Abstract
Predicting the secondary structure of an RNA sequence with speed and accuracy is useful in many applications such as drug design. The state-of-the-art predictors have a fundamental limitation: they have a run time that scales with the third power of the length of the input sequence, which is slow for longer RNAs and limits the use of secondary structure prediction in genome-wide applications. To address this bottleneck, we designed the first linear-time algorithm for RNA secondary structure prediction, which can be used with both thermodynamic and machine-learned scoring functions.
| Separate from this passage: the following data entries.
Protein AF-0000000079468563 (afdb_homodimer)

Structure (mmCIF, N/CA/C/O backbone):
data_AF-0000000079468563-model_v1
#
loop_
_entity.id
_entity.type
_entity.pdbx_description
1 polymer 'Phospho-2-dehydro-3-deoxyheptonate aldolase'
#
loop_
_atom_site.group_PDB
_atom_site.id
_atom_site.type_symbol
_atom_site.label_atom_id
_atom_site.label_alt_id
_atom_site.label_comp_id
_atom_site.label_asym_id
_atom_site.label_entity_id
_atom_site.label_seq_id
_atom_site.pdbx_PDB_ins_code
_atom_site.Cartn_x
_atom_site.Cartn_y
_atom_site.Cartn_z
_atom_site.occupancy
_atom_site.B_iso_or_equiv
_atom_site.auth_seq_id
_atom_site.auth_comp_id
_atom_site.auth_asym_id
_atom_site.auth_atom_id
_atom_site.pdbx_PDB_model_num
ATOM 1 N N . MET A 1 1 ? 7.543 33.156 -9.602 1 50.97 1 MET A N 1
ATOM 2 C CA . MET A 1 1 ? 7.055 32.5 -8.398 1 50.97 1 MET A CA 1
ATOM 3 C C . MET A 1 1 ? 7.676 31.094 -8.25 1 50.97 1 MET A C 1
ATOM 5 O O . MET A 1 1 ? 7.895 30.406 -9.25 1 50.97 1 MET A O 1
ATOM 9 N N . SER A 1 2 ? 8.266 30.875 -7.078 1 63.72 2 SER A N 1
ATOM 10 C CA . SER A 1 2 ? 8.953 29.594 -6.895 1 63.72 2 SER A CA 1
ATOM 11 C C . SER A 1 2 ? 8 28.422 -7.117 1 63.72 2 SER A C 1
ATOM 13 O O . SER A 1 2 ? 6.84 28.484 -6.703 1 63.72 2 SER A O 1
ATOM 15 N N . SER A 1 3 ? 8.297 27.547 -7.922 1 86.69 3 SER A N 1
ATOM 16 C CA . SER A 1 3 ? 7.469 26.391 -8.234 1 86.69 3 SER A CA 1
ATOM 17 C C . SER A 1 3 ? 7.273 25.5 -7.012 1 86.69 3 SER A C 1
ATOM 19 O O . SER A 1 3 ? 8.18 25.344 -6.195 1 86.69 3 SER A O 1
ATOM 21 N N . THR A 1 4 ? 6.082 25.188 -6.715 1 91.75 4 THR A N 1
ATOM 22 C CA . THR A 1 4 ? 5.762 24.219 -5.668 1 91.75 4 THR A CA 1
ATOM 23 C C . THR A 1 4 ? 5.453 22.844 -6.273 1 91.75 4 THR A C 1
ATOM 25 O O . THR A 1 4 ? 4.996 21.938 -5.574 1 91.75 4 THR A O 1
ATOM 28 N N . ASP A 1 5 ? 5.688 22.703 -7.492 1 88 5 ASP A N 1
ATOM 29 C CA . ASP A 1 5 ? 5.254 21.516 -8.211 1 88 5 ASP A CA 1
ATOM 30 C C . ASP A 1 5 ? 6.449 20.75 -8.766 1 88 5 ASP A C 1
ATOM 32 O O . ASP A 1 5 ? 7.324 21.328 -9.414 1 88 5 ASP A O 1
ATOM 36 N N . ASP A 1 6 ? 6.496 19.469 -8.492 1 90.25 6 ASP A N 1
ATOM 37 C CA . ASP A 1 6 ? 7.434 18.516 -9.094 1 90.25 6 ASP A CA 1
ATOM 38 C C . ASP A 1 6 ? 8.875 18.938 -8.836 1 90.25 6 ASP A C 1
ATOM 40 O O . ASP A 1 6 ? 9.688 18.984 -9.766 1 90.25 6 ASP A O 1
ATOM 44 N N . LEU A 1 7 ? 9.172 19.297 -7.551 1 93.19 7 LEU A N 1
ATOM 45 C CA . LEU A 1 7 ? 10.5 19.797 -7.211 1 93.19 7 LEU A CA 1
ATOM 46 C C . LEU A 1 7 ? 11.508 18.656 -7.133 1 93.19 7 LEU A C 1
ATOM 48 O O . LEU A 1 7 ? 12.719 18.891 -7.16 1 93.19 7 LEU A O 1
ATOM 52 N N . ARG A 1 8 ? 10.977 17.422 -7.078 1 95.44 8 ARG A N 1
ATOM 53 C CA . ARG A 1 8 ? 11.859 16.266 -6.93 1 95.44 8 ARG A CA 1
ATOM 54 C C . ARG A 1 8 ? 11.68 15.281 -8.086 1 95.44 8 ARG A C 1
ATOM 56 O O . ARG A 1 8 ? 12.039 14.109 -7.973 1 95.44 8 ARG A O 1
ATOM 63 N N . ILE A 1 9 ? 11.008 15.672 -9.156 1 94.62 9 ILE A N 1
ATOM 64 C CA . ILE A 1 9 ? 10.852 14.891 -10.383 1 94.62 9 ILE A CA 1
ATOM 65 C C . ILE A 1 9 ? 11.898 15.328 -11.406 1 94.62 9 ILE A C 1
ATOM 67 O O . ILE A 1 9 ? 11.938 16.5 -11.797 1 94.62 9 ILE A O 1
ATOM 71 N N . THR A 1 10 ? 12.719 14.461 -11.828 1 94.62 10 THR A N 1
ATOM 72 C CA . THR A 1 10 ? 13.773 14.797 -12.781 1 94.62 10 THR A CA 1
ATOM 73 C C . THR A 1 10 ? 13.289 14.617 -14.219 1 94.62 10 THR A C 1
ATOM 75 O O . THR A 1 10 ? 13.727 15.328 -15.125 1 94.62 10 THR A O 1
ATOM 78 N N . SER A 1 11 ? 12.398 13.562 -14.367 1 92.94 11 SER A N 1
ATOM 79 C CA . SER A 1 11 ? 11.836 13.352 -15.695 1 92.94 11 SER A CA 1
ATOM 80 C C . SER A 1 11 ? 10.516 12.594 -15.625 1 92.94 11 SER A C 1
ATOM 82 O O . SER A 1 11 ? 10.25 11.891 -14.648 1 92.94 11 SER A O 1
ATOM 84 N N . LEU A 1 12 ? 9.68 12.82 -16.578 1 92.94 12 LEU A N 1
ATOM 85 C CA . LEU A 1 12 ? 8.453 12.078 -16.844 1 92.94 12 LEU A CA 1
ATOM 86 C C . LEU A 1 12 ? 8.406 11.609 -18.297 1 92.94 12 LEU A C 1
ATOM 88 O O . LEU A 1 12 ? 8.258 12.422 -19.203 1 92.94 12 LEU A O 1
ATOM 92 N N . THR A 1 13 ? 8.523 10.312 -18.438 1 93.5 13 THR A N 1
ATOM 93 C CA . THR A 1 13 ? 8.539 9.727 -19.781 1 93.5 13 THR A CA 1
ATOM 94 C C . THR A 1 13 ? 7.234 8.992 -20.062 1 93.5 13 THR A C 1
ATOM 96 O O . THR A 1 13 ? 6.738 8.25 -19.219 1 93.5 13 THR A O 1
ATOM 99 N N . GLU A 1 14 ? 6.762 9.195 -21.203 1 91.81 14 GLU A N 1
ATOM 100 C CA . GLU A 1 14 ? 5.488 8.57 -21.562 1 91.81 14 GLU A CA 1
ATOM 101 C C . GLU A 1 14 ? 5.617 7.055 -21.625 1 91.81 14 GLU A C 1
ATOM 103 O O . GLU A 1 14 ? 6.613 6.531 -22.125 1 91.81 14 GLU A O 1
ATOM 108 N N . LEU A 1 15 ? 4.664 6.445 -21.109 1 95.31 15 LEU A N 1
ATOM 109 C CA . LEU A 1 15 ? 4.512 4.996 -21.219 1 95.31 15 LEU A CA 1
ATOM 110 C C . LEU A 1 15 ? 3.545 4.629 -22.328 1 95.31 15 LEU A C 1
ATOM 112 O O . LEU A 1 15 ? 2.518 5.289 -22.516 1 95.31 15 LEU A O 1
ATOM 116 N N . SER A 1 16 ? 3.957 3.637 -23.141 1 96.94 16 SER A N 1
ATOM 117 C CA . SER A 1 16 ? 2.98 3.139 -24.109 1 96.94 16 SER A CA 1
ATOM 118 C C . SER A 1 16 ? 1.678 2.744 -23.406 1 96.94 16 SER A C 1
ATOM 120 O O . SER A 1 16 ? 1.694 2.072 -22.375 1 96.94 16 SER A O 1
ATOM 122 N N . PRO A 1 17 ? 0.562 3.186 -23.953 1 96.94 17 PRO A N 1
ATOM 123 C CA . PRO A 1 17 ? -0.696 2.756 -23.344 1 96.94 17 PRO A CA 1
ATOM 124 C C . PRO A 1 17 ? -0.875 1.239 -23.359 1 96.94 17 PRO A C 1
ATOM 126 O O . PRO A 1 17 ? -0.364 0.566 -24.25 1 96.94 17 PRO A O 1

Our algorithm, like previous work, is based on dynamic programming (DP), but with two crucial differences: (a) we incrementally process the sequence in a left-to-right rather than in a bottom-up fashion, and (b) because of this processing, we can further employ beam search pruning to ensure linear run time in practice (with the cost of exact search). Even though our search is approximate, surprisingly, it results in even higher overall accuracy on a diverse database of sequences with known structures. In particular, it leads to significantly more accurate predictions on the longest sequence families in that database (16S and 23S Ribosomal RNAs), as well as improved accuracies for long-range base pairs (500+ nucleotides apart).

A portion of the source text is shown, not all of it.